Commissary System Unlikely to Achieve ‘Budget Neutrality,’ DOD Finds

Commissary System Unlikely to Achieve ‘Budget Neutrality,’ DOD Finds

There is no way to operate military grocery stores while preserving the commissary savings benefit for military families without a significant taxpayer subsidy, according to a Pentagon report submitted to Congress.

DOD concluded that it could eliminate only a small piece of the $1.4 billion annual subsidy provided by Congress to operate the commissary system. Congress requested the report to identify ways to achieve “budget neutrality” for the commissary and exchange systems by Oct. 1, 2018, without trimming commissary and exchange benefits, reported Military Times.

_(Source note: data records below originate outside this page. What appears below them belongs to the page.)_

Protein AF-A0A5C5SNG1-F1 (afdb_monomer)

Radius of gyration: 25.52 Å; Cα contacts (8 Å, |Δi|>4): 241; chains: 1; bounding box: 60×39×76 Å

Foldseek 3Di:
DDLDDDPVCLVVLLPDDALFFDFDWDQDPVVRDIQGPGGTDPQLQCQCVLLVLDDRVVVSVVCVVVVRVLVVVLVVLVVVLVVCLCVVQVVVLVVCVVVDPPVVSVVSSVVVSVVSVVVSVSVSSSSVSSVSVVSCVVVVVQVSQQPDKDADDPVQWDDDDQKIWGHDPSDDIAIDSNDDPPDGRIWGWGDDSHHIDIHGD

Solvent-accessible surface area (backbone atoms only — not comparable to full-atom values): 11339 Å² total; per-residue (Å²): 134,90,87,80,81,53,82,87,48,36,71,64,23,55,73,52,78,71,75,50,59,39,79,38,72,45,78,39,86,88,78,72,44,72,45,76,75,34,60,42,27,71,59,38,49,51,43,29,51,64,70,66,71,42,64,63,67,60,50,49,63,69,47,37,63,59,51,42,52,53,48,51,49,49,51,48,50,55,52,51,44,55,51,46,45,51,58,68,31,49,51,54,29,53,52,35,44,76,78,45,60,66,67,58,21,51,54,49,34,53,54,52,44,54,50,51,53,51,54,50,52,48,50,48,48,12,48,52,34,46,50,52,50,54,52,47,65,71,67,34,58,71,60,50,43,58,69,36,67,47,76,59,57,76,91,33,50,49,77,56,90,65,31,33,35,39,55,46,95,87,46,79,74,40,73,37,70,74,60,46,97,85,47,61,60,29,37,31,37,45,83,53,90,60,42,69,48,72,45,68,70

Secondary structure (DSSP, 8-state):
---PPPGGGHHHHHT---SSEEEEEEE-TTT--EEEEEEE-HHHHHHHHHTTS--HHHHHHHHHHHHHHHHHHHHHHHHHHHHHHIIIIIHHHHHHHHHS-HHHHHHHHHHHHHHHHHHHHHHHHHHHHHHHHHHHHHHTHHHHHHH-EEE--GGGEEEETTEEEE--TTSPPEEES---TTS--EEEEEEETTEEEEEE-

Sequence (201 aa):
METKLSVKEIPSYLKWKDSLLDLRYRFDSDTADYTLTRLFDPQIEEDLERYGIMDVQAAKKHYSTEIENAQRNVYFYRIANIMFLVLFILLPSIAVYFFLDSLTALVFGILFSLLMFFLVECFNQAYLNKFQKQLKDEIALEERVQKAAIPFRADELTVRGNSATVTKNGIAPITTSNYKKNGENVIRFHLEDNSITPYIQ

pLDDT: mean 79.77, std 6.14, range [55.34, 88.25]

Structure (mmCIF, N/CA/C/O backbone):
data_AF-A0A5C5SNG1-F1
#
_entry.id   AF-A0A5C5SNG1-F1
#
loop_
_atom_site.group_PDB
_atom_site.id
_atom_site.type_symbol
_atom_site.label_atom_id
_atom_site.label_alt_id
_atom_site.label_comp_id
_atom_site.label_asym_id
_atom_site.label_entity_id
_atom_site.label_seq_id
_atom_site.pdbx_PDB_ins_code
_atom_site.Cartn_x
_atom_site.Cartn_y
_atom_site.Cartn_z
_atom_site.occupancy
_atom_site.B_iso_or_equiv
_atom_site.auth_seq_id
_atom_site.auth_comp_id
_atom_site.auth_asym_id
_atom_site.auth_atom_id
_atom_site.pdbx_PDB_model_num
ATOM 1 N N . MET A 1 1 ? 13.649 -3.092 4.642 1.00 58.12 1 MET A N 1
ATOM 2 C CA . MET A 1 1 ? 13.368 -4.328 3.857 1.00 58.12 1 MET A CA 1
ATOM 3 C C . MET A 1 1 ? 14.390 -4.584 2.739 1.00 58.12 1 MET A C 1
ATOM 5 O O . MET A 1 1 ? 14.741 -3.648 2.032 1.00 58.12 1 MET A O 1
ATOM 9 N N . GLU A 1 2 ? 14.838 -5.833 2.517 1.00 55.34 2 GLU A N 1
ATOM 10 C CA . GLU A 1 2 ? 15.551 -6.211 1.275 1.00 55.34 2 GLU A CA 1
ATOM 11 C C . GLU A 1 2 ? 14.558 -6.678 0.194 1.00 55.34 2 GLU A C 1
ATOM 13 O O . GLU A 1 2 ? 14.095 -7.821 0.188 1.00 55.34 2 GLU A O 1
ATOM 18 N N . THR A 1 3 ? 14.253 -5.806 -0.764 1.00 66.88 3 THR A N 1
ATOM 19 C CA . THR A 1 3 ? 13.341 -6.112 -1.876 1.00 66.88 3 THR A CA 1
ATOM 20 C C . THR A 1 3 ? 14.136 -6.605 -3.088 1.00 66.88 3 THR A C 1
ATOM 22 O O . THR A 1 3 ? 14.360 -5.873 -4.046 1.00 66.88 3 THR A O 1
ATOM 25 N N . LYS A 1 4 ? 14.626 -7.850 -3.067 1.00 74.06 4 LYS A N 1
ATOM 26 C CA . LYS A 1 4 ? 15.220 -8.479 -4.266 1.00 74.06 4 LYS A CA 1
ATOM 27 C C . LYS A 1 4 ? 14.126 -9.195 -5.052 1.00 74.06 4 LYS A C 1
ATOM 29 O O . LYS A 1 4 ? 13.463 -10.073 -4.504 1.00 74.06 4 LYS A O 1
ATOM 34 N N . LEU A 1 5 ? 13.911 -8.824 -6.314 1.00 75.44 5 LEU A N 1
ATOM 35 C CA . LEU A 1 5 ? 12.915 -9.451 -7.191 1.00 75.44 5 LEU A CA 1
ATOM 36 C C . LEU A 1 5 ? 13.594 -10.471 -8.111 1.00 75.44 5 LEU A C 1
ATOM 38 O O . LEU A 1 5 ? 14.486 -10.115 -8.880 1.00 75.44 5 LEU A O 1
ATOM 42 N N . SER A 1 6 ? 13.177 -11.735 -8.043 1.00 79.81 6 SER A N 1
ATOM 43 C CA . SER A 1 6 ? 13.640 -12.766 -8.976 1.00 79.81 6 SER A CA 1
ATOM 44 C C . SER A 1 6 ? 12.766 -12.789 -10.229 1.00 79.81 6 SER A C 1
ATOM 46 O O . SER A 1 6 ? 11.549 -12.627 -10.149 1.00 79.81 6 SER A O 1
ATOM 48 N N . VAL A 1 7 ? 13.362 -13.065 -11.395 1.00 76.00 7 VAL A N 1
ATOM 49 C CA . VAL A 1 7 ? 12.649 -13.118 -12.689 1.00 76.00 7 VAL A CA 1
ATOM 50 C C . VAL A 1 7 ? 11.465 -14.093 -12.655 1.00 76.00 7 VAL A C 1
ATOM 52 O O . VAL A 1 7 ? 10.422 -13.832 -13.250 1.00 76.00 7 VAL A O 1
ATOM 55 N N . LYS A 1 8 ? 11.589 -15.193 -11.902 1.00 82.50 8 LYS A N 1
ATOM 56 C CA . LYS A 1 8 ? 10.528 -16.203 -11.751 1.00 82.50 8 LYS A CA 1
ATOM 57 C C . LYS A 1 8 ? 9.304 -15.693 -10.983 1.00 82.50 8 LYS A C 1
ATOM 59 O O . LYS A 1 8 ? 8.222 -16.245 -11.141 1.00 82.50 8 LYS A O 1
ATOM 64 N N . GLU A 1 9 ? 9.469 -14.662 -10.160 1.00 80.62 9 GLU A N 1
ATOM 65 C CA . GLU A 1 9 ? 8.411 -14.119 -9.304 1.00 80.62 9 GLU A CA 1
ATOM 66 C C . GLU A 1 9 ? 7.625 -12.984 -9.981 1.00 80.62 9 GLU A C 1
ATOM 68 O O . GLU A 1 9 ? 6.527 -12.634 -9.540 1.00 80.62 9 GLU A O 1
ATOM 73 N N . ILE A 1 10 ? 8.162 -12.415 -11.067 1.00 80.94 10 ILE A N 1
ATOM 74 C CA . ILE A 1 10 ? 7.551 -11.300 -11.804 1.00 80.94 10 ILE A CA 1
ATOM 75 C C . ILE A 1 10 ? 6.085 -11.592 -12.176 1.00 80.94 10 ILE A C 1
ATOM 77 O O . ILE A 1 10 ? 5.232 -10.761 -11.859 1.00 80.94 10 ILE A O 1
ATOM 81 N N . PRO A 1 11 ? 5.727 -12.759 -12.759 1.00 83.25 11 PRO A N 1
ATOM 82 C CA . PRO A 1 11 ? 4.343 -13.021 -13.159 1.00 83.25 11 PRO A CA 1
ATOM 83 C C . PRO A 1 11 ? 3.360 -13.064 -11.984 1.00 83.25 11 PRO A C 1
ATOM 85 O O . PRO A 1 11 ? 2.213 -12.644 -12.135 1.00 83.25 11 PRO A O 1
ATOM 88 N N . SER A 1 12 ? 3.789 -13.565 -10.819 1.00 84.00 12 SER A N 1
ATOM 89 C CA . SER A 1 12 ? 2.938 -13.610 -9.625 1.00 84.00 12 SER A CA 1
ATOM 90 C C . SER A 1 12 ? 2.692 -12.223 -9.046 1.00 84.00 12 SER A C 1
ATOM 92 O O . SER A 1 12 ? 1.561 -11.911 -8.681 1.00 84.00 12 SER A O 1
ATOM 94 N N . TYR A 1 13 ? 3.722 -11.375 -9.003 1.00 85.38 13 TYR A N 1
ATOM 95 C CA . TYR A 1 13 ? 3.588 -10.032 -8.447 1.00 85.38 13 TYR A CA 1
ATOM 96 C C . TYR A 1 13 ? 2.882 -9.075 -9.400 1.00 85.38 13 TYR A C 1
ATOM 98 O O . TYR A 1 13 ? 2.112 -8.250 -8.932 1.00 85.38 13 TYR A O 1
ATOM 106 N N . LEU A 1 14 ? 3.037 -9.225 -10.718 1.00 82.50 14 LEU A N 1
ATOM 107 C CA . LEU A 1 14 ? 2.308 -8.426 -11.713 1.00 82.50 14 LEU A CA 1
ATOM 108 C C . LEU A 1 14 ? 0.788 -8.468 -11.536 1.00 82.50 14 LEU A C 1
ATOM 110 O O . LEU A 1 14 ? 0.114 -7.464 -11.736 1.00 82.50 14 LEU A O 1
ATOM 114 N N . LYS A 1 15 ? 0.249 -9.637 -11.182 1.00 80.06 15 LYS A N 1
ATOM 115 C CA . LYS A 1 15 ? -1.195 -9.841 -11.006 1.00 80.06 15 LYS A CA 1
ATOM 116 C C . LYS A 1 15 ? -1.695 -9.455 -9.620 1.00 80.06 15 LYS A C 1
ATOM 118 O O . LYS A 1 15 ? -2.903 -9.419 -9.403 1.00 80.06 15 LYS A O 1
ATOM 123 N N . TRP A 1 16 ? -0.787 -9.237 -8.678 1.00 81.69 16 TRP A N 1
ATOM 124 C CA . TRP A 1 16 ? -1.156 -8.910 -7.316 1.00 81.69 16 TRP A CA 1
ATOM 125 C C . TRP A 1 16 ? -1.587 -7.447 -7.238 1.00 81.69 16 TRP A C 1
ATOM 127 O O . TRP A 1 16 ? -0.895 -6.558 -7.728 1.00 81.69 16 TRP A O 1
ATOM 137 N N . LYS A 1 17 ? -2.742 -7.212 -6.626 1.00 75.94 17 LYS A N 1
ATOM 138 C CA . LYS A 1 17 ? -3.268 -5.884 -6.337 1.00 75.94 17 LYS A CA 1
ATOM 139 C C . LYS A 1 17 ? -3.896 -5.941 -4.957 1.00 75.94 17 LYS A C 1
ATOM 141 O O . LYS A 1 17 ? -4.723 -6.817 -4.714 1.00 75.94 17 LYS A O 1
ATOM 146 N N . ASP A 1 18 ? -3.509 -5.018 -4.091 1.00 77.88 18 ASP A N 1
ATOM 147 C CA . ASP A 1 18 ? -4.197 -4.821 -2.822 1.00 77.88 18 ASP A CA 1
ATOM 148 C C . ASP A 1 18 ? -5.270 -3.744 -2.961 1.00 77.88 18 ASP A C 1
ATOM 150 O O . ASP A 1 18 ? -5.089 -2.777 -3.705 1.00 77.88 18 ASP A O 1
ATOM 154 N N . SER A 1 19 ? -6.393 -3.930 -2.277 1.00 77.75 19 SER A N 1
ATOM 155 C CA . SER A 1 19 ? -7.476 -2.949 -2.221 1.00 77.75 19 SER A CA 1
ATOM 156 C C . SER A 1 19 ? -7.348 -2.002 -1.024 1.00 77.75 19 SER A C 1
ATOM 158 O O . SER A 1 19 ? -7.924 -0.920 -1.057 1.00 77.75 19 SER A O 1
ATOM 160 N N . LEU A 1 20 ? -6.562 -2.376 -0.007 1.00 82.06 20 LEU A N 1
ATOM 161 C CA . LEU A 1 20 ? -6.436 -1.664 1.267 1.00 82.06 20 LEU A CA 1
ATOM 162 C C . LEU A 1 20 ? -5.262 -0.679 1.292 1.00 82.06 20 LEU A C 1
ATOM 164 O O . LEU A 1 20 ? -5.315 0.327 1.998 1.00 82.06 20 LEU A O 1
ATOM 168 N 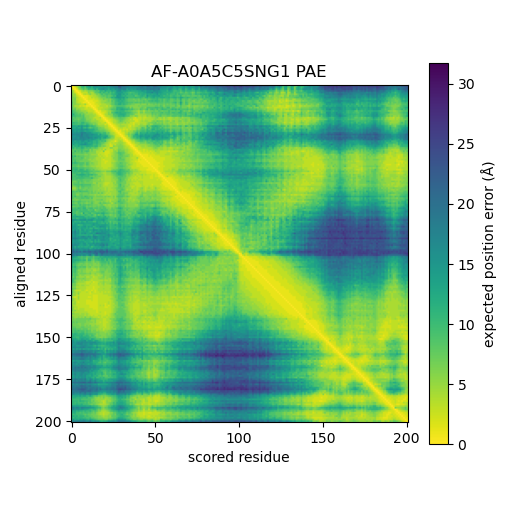N . LEU A 1 21 ? -4.186 -0.970 0.555 1.00 82.81 21 LEU A N 1
ATOM 169 C CA . LEU A 1 21 ? -3.003 -0.109 0.467 1.00 82.81 21 LEU A CA 1
ATOM 170 C C . LEU A 1 21 ? -3.082 0.805 -0.763 1.00 82.81 21 LEU A C 1
ATOM 172 O O . LEU A 1 21 ? -3.048 0.331 -1.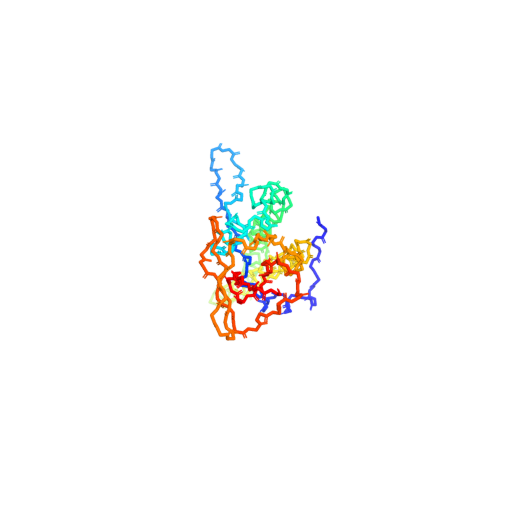898 1.00 82.81 21 LEU A O 1
ATOM 176 N N . ASP A 1 22 ? -3.097 2.122 -0.538 1.00 81.56 22 ASP A N 1
ATOM 177 C CA . ASP A 1 22 ? -3.035 3.158 -1.581 1.00 81.56 22 ASP A CA 1
ATOM 178 C C . ASP A 1 22 ? -1.809 4.044 -1.336 1.00 81.56 22 ASP A C 1
ATOM 180 O O . ASP A 1 22 ? -1.878 5.114 -0.730 1.00 81.56 22 ASP A O 1
ATOM 184 N N . LEU A 1 23 ? -0.656 3.561 -1.797 1.00 78.69 23 LEU A N 1
ATOM 185 C CA . LEU A 1 23 ? 0.616 4.264 -1.680 1.00 78.69 23 LEU A CA 1
ATOM 186 C C . LEU A 1 23 ? 0.666 5.470 -2.633 1.00 78.69 23 LEU A C 1
ATOM 188 O O . LEU A 1 23 ? 0.927 5.302 -3.828 1.00 78.69 23 LEU A O 1
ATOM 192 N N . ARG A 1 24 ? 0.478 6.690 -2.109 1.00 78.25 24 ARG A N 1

The department believes it could achieve only $300 million in annual savings beginning Oct. 1, 2018. The only way to completely eliminate the subsidy would be to increase prices by 27 percent, essentially eliminating the discount now enjoyed by military members and retirees.

Two initiatives that would produce some savings are the introduction of variable pricing and private label brands.

“The Department believes that, with some legislative relief, it will be possible to maintain current benefits and still achieve efficiencies that result in meaningful savings for the taxpayer,” the report noted.

Officials considered privatizing the commissary system and using discount saving agreements with local grocery stores. However, the report noted, “the department does not believe that either approach could replicate the range of benefits, level of savings, and geographic reach provided by the Defense commissary system and achieve budget neutrality.”

Nevertheless, DOD is continuing to look into the feasibility of privatizing some or all of the commissary system, according to the story. Last month, it issued a request for information from the private sector.

The defense authorization bill now being considered on the Senate floor calls for a pilot program to test privatization at up to five commissaries at major installations. A bipartisan contingent of senators, however, plans to offer an amendment to postpone the demonstration and, instead, require DOD to study the concept and submit a report.